エリス「彼はホルクス第三王子殿下だ。ガストル様の双子の弟だ。」
ここに来て連続で王子の2人目と会えるとは思ってなかった。
エリス「確かお2人共、今年で17歳の筈だ。」
ジン「え!・・歳下?」
エリス「・・・・私は18だぞ。」
ジン「嘘!同い歳だと思ってた。」
エリス「私が老けてると言いたいのか?」
ジン「いえ!滅相もございません!」
歳下だが自分より貫禄がある王子達や、しっかりしているエリス。今日は色々と驚かされている。しかし、今はそれよりも話さなければならない事がある。
ジン「まぁ、良いや。改めて、俺はジン。あんた等と話したい事があるんだ。」
ガストル「待て。お前の話を聞く前に少し勝負をしよう。」
エリス「な!」
ジン「勝負?」
ホルクス「お前は人族だ。俺達が良くても、無条件で中に入れたら仲間達が納得しないだろ?」
ジン「確かに。」
エリス「おい!ジン!和平交渉をする為にここまで来たんだ!ここで諍いは駄目だ!」
ジン「必ずそうなるとは言えないだろ?」
エリス「私が言うべきでは無いかも知れないが、魔族は血の気の多い奴ばかりだ。何も起きない訳が無い。」
ガストル「お!来たな。」
他の魔族が台を運んで来る。
ガストル「俺と反対側で同じ様に立て。少し腰を落として台に肘を置くそして俺の手を掴む。そうだ。」
ジンとガストルは台を挟み向かい合う。中腰で立ち、肘を台に付けながら互いに手を握る。

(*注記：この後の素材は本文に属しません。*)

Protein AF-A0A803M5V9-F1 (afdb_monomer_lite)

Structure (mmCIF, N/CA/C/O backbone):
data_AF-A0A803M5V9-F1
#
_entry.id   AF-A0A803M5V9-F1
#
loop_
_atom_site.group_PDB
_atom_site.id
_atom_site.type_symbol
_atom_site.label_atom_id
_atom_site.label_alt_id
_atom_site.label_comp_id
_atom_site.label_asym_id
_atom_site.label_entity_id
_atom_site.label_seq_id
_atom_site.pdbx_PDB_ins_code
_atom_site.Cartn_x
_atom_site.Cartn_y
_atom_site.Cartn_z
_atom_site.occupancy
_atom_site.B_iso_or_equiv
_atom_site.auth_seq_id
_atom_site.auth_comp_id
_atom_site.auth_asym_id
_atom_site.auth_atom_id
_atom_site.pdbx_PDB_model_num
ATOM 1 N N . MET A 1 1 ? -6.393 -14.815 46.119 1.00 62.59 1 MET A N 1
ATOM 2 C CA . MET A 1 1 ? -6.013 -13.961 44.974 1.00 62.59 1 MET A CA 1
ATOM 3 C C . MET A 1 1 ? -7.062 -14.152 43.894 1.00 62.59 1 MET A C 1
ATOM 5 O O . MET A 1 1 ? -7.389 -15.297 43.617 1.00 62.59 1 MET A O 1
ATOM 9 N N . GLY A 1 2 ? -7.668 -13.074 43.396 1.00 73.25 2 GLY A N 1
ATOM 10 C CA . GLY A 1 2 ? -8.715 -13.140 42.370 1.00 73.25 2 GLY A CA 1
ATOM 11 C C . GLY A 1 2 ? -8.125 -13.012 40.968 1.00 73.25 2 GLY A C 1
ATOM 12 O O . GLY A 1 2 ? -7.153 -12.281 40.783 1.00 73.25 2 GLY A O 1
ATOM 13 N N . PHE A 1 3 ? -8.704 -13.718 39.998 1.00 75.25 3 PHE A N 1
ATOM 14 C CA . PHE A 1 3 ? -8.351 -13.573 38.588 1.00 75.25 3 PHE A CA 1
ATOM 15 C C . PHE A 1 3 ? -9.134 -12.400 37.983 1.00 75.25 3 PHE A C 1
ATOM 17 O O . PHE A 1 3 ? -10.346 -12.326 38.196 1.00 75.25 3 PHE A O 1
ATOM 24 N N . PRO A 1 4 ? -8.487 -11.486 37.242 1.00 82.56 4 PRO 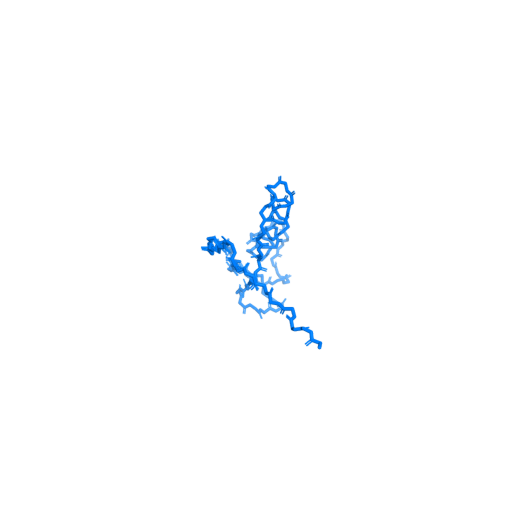A N 1
ATOM 25 C CA . PRO A 1 4 ? -9.206 -10.458 36.505 1.00 82.56 4 PRO A CA 1
ATOM 26 C C . PRO A 1 4 ? -10.033 -11.120 35.394 1.00 82.56 4 PRO A C 1
ATOM 28 O O . PRO A 1 4 ? -9.490 -11.823 34.544 1.00 82.56 4 PRO A O 1
ATOM 31 N N . ILE A 1 5 ? -11.350 -10.907 35.418 1.00 86.38 5 ILE A N 1
ATOM 32 C CA . ILE A 1 5 ? -12.293 -11.375 34.394 1.00 86.38 5 ILE A CA 1
ATOM 33 C C . ILE A 1 5 ? -12.884 -10.144 33.702 1.00 86.38 5 ILE A C 1
ATOM 35 O O . ILE A 1 5 ? -13.357 -9.228 34.373 1.00 86.38 5 ILE A O 1
ATOM 39 N N . GLY A 1 6 ? -12.857 -10.125 32.367 1.00 87.94 6 GLY A N 1
ATOM 40 C CA . GLY A 1 6 ? -13.509 -9.106 31.543 1.00 87.94 6 GLY A CA 1
ATOM 41 C C . GLY A 1 6 ? -14.827 -9.618 30.961 1.00 87.94 6 GLY A C 1
ATOM 42 O O . GLY A 1 6 ? -14.893 -10.752 30.490 1.00 87.94 6 GLY A O 1
ATOM 43 N N . VAL A 1 7 ? -15.870 -8.786 30.978 1.00 88.44 7 VAL A N 1
ATOM 44 C CA . VAL A 1 7 ? -17.166 -9.075 30.342 1.00 88.44 7 VAL A CA 1
ATOM 45 C C . VAL A 1 7 ? -17.236 -8.326 29.011 1.00 88.44 7 VAL A C 1
ATOM 47 O O . VAL A 1 7 ? -17.072 -7.109 28.981 1.00 88.44 7 VAL A O 1
ATOM 50 N N . VAL A 1 8 ? -17.473 -9.044 27.909 1.00 88.75 8 VAL A N 1
ATOM 51 C CA . VAL A 1 8 ? -17.638 -8.448 26.572 1.00 88.75 8 VAL A CA 1
ATOM 52 C C . VAL A 1 8 ? -18.985 -7.727 26.502 1.00 88.75 8 VAL A C 1
ATOM 54 O O . VAL A 1 8 ? -20.022 -8.335 26.751 1.00 88.75 8 VAL A O 1
ATOM 57 N N . THR A 1 9 ? -18.975 -6.440 26.155 1.00 89.62 9 THR A N 1
ATOM 58 C CA . THR A 1 9 ? -20.185 -5.600 26.070 1.00 89.62 9 THR A CA 1
ATOM 59 C C . THR A 1 9 ? -20.650 -5.353 24.637 1.00 89.62 9 THR A C 1
ATOM 61 O O . THR A 1 9 ? -21.836 -5.124 24.416 1.00 89.62 9 THR A O 1
ATOM 64 N N . ALA A 1 10 ? -19.737 -5.408 23.665 1.00 84.94 10 ALA A N 1
ATOM 65 C CA . ALA A 1 10 ? -20.021 -5.209 22.250 1.00 84.94 10 ALA A CA 1
ATOM 66 C C . ALA A 1 10 ? -18.938 -5.851 21.369 1.00 84.94 10 ALA A C 1
ATOM 68 O O . ALA A 1 10 ? -17.813 -6.083 21.812 1.00 84.94 10 ALA A O 1
ATOM 69 N N . ILE A 1 11 ? -19.289 -6.104 20.107 1.00 81.56 11 ILE A N 1
ATOM 70 C CA . ILE A 1 11 ? -18.382 -6.557 19.047 1.00 81.56 11 ILE A CA 1
ATOM 71 C C . ILE A 1 11 ? -18.468 -5.523 17.922 1.00 81.56 11 ILE A C 1
ATOM 73 O O . ILE A 1 11 ? -19.567 -5.193 17.477 1.00 81.56 11 ILE A O 1
ATOM 77 N N . ALA A 1 12 ? -17.327 -4.995 17.477 1.00 80.31 12 ALA A N 1
ATOM 78 C CA . ALA A 1 12 ? -17.284 -4.077 16.341 1.00 80.31 12 ALA A CA 1
ATOM 79 C C . ALA A 1 12 ? -17.679 -4.804 15.042 1.00 80.31 12 ALA A C 1
ATOM 81 O O . ALA A 1 12 ? -17.338 -5.972 14.862 1.00 80.31 12 ALA A O 1
ATOM 82 N N . ALA A 1 13 ? -18.383 -4.124 14.134 1.00 81.38 13 ALA A N 1
ATOM 83 C CA . ALA A 1 13 ? -18.723 -4.672 12.822 1.00 81.38 13 ALA A CA 1
ATOM 84 C C . ALA A 1 13 ? -17.519 -4.528 11.866 1.00 81.38 13 ALA A C 1
ATOM 86 O O . ALA A 1 13 ? -17.173 -3.398 11.519 1.00 81.38 13 ALA A O 1
ATOM 87 N N . PRO A 1 14 ? -16.862 -5.623 11.436 1.00 82.81 14 PRO A N 1
ATOM 88 C CA . PRO A 1 14 ? -15.699 -5.526 10.564 1.00 82.81 14 PRO A CA 1
ATOM 89 C C . PRO A 1 14 ? -16.120 -5.266 9.114 1.00 82.81 14 PRO A C 1
ATOM 91 O O . PRO A 1 14 ? -17.031 -5.913 8.597 1.00 82.81 14 PRO A O 1
ATOM 94 N N . THR A 1 15 ? -15.404 -4.373 8.435 1.00 89.25 15 THR A N 1
ATOM 95 C CA . THR A 1 15 ? -15.491 -4.179 6.980 1.00 89.25 15 THR A CA 1
ATOM 96 C C . THR A 1 15 ? -14.095 -4.317 6.377 1.00 89.25 15 THR A C 1
ATOM 98 O O . THR A 1 15 ? -13.108 -3.954 7.005 1.00 89.25 15 THR A O 1
ATOM 101 N N . SER A 1 16 ? -13.995 -4.874 5.168 1.00 91.19 16 SER A N 1
ATOM 102 C CA . SER A 1 16 ? -12.738 -4.964 4.418 1.00 91.19 16 SER A CA 1
ATOM 103 C C . SER A 1 16 ? -12.977 -4.497 2.991 1.00 91.19 16 SER A C 1
ATOM 105 O O . SER A 1 16 ? -13.927 -4.941 2.345 1.00 91.19 16 SER A O 1
ATOM 107 N N . ILE A 1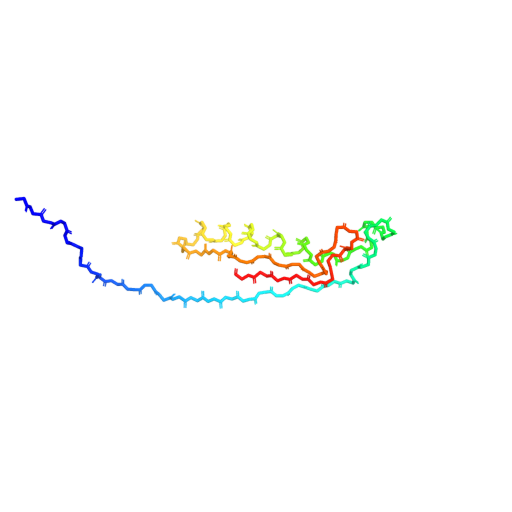 17 ? -12.110 -3.612 2.508 1.00 92.56 17 ILE A N 1
ATOM 108 C CA . ILE A 1 17 ? -12.183 -3.012 1.177 1.00 92.56 17 ILE A CA 1
ATOM 109 C C . ILE A 1 17 ? -10.881 -3.338 0.454 1.00 92.56 17 ILE A C 1
ATOM 111 O O . ILE A 1 17 ? -9.817 -3.309 1.059 1.00 92.56 17 ILE A O 1
ATOM 115 N N . LYS A 1 18 ? -10.962 -3.664 -0.835 1.00 95.62 18 LYS A N 1
ATOM 116 C CA . LYS A 1 18 ? -9.797 -3.776 -1.715 1.00 95.62 18 LYS A CA 1
ATOM 117 C C . LYS A 1 18 ? -9.871 -2.652 -2.736 1.00 95.62 18 LYS A C 1
ATOM 119 O O . LYS A 1 18 ? -10.915 -2.484 -3.364 1.00 95.62 18 LYS A O 1
ATOM 124 N N . VAL A 1 19 ? -8.783 -1.910 -2.894 1.00 96.38 19 VAL A N 1
ATOM 125 C CA . VAL A 1 19 ? -8.666 -0.857 -3.908 1.00 96.38 19 VAL A CA 1
ATOM 126 C C . VAL A 1 19 ? -7.551 -1.244 -4.863 1.00 96.38 19 VAL A C 1
ATOM 128 O O . VAL A 1 19 ? -6.435 -1.498 -4.420 1.00 96.38 19 VAL A O 1
ATOM 131 N N . ASP A 1 20 ? -7.870 -1.309 -6.152 1.00 97.75 20 ASP A N 1
ATOM 132 C CA . ASP A 1 20 ? -6.932 -1.619 -7.228 1.00 97.75 20 ASP A CA 1
ATOM 133 C C . ASP A 1 20 ? -6.591 -0.342 -8.010 1.00 97.75 20 ASP A C 1
ATOM 135 O O . ASP A 1 20 ? -7.479 0.422 -8.390 1.00 97.75 20 ASP A O 1
ATOM 139 N N . SER A 1 21 ? -5.303 -0.151 -8.279 1.00 97.38 21 SER A N 1
ATOM 140 C CA . SER A 1 21 ? -4.747 0.920 -9.105 1.00 97.38 21 SER A CA 1
ATOM 141 C C . SER A 1 21 ? -4.064 0.310 -10.324 1.00 97.38 21 SER A C 1
ATOM 143 O O . SER A 1 21 ? -3.322 -0.668 -10.196 1.00 97.38 21 SER A O 1
ATOM 145 N N . GLU A 1 22 ? -4.270 0.901 -11.499 1.00 97.88 22 GLU A N 1
ATOM 146 C CA . GLU A 1 22 ? -3.659 0.462 -12.757 1.00 97.88 22 GLU A CA 1
ATOM 147 C C . GLU A 1 22 ? -2.877 1.599 -13.424 1.00 97.88 22 GLU A C 1
ATOM 149 O O . GLU A 1 22 ? -3.216 2.775 -13.293 1.00 97.88 22 GLU A O 1
ATOM 154 N N . GLY A 1 23 ? -1.822 1.221 -14.138 1.00 96.88 23 GLY A N 1
ATOM 155 C CA . GLY A 1 23 ? -0.917 2.099 -14.861 1.00 96.88 23 GLY A CA 1
ATOM 156 C C . GLY A 1 23 ? -0.204 1.351 -15.986 1.00 96.88 23 GLY A C 1
ATOM 157 O O . GLY A 1 23 ? -0.267 0.123 -16.078 1.00 96.88 23 GLY A O 1
ATOM 158 N N . ASP A 1 24 ? 0.508 2.077 -16.841 1.00 96.94 24 ASP A N 1
ATOM 159 C CA . ASP A 1 24 ? 1.108 1.515 -18.058 1.00 96.94 24 ASP A CA 1
ATOM 160 C C . ASP A 1 24 ? 2.353 0.669 -17.739 1.00 96.94 24 ASP A C 1
ATOM 162 O O . ASP A 1 24 ? 2.741 -0.215 -18.506 1.00 96.94 24 ASP A O 1
ATOM 166 N N . GLY A 1 25 ? 2.982 0.910 -16.582 1.00 95.75 25 GLY A N 1
ATOM 167 C CA . GLY A 1 25 ? 4.223 0.262 -16.170 1.00 95.75 25 GLY A CA 1
ATOM 168 C C . GLY A 1 25 ? 5.411 0.635 -17.063 1.00 95.75 25 GLY A C 1
ATOM 169 O O . GLY A 1 25 ? 5.587 1.786 -17.457 1.00 95.75 25 GLY A O 1
ATOM 170 N N . GLY A 1 26 ? 6.272 -0.343 -17.354 1.00 94.94 26 GLY A N 1
ATOM 171 C CA . GLY A 1 26 ? 7.419 -0.183 -18.253 1.00 94.94 26 GLY A CA 1
ATOM 172 C C . GLY A 1 26 ? 8.780 -0.155 -17.555 1.00 94.94 26 GLY A C 1
ATOM 173 O O . GLY A 1 26 ? 8.904 -0.358 -16.346 1.00 94.94 26 GLY A O 1
ATOM 174 N N . HIS A 1 27 ? 9.842 0.049 -18.341 1.00 95.88 27 HIS A N 1
ATOM 175 C CA . HIS A 1 27 ? 11.211 -0.003 -17.832 1.00 95.88 27 HIS A CA 1
ATOM 176 C C . HIS A 1 27 ? 11.551 1.251 -17.017 1.00 95.88 27 HIS A C 1
ATOM 178 O O . HIS A 1 27 ? 11.595 2.363 -17.554 1.00 95.88 27 HIS A O 1
ATOM 184 N N . ALA A 1 28 ? 11.854 1.062 -15.730 1.00 93.12 28 ALA A N 1
ATOM 185 C CA . ALA A 1 28 ? 12.025 2.151 -14.769 1.00 93.12 28 ALA A CA 1
ATOM 186 C C . ALA A 1 28 ? 13.171 3.116 -15.101 1.00 93.12 28 ALA A C 1
ATOM 188 O O . ALA A 1 28 ? 13.145 4.253 -14.639 1.00 93.12 28 ALA A O 1
ATOM 189 N N . ALA A 1 29 ? 14.153 2.702 -15.905 1.00 92.12 29 ALA A N 1
ATOM 190 C CA . ALA A 1 29 ? 15.243 3.577 -16.338 1.00 92.12 29 ALA A CA 1
ATOM 191 C C . ALA A 1 29 ? 14.984 4.278 -17.687 1.00 92.12 29 ALA A C 1
ATOM 193 O O . ALA A 1 29 ? 15.654 5.261 -17.984 1.00 92.12 29 ALA A O 1
ATOM 194 N N . ALA A 1 30 ? 14.036 3.800 -18.503 1.00 93.94 30 ALA A N 1
ATOM 195 C CA . ALA A 1 30 ? 13.788 4.355 -19.841 1.00 93.94 30 ALA A CA 1
ATOM 196 C C . ALA A 1 30 ? 12.577 5.296 -19.899 1.00 93.94 30 ALA A C 1
ATOM 198 O O . ALA A 1 30 ? 12.564 6.229 -20.700 1.00 93.94 30 ALA A O 1
ATOM 199 N N . ALA A 1 31 ? 11.555 5.072 -19.069 1.00 92.19 31 ALA A N 1
ATOM 200 C CA . ALA A 1 31 ? 10.374 5.929 -19.054 1.00 92.19 31 ALA A CA 1
ATOM 201 C C . ALA A 1 31 ? 10.663 7.259 -18.336 1.00 92.19 31 ALA A C 1
ATOM 203 O O . ALA A 1 31 ? 11.021 7.271 -17.155 1.00 92.19 31 ALA A O 1
ATOM 204 N N . LEU A 1 32 ? 10.471 8.384 -19.028 1.00 94.38 32 LEU A N 1
ATOM 205 C CA . LEU A 1 32 ? 10.620 9.723 -18.448 1.00 94.38 32 LEU A CA 1
ATOM 206 C C . LEU A 1 32 ? 9.537 9.988 -17.395 1.00 94.38 32 LEU A C 1
ATOM 208 O O . LEU A 1 32 ? 8.379 9.650 -17.616 1.00 94.38 3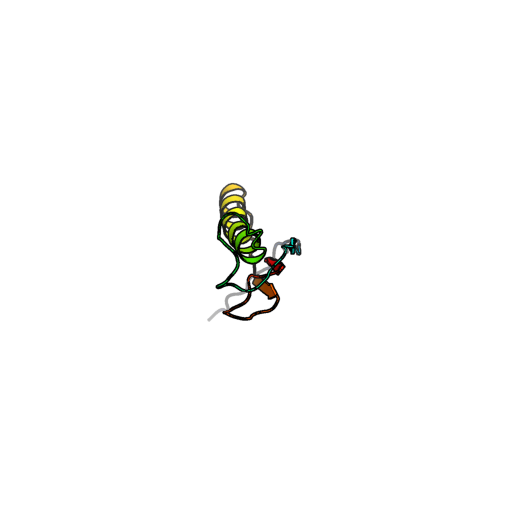2 LEU A O 1
ATOM 212 N N . MET A 1 33 ? 9.904 10.636 -16.284 1.00 95.25 33 MET A N 1
ATOM 213 C CA . MET A 1 33 ? 9.000 10.902 -15.151 1.00 95.25 33 MET A CA 1
ATOM 214 C C . MET A 1 33 ? 7.651 11.544 -15.535 1.00 95.25 33 MET A C 1
ATOM 216 O O . MET A 1 33 ? 6.638 11.049 -15.051 1.00 95.25 33 MET A O 1
ATOM 220 N N . PRO A 1 34 ? 7.580 12.567 -16.415 1.00 95.56 34 PRO A N 1
ATOM 221 C CA . PRO A 1 34 ? 6.302 13.199 -16.770 1.00 95.56 34 PRO A CA 1
ATOM 222 C C . PRO A 1 34 ? 5.335 12.288 -17.532 1.00 95.56 34 PRO A C 1
ATOM 224 O O . PRO A 1 34 ? 4.147 12.578 -17.591 1.00 95.56 34 PRO A O 1
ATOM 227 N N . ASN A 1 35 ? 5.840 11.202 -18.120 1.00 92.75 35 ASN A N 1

ガストル「手を押し合い、台に相手の手の甲を押し当てた方が勝ちだ。」
いわゆるアームレスリング、腕相撲だ。
ジン「フッ、良いぞ!やろう!」
エリス「え?殴り合うとか剣を出して決闘とかじゃないのか?」
ガストル「何を言っている?お前達は戦いに来た訳じゃないんだろ?」
ジン「おう。」
ホルクス「なら無理に血を流す必要は無いだろ?」
驚愕しているエリスを置き去りにジンとガストルの腕相撲対決が始まる。
ホルクス「始め!」
ガストル「うおぉ!」
ジン「どりゃあ!」
お互い魔法も使わずに純粋な力比べをする。ほぼ真ん中から動かない。正に拮抗という状況だった。その時、何処かでミシリと音がした。そしてバキッと音を鳴らしながら台が割れる。
ジン「うわ!」
ガストル「ぬお!」
2人は手を繋いだまま地面に倒れる。
ガストル「痛ぇ。」
ジン「はぁ、どうなったんだ?」
ホルクス「ガストルの負けだ。」
ジン・ガストル「え!」
ガストルの手の甲が地面に着いた状態で2人は倒れていた。
ガストル「はぁ~、マジか。」
ジン「え?俺の勝ちで良いの?」
ホルクス「ああ、次は俺が相手だしな。」
ガストル「お前が勝負したいだけだろ!」
新しい台を用意してジンとホルクスによる2回戦をする事になった。
台が置かれるとホルクスは左肘を置く。
ジン「!」
ホルクス「悪いな。俺は左利きでな。」
ジン「いや、大丈夫だ。シリウスに、友達に身体は満遍なく鍛えろって言われてるからな。利き手じゃないから字は書けないけど、力を込めるだけの単純な作業なら簡単だ。」
ホルクス「フッ、なら遠慮なく本気で行くぞ!」
ジン「うらぁ~!」
ホルクス「おおぉ~!」
勝敗が決した頃には夕暮れになっていた。結果はジンの2連勝、王子2人に勝ったお陰でジンは集落の魔族達に認められた。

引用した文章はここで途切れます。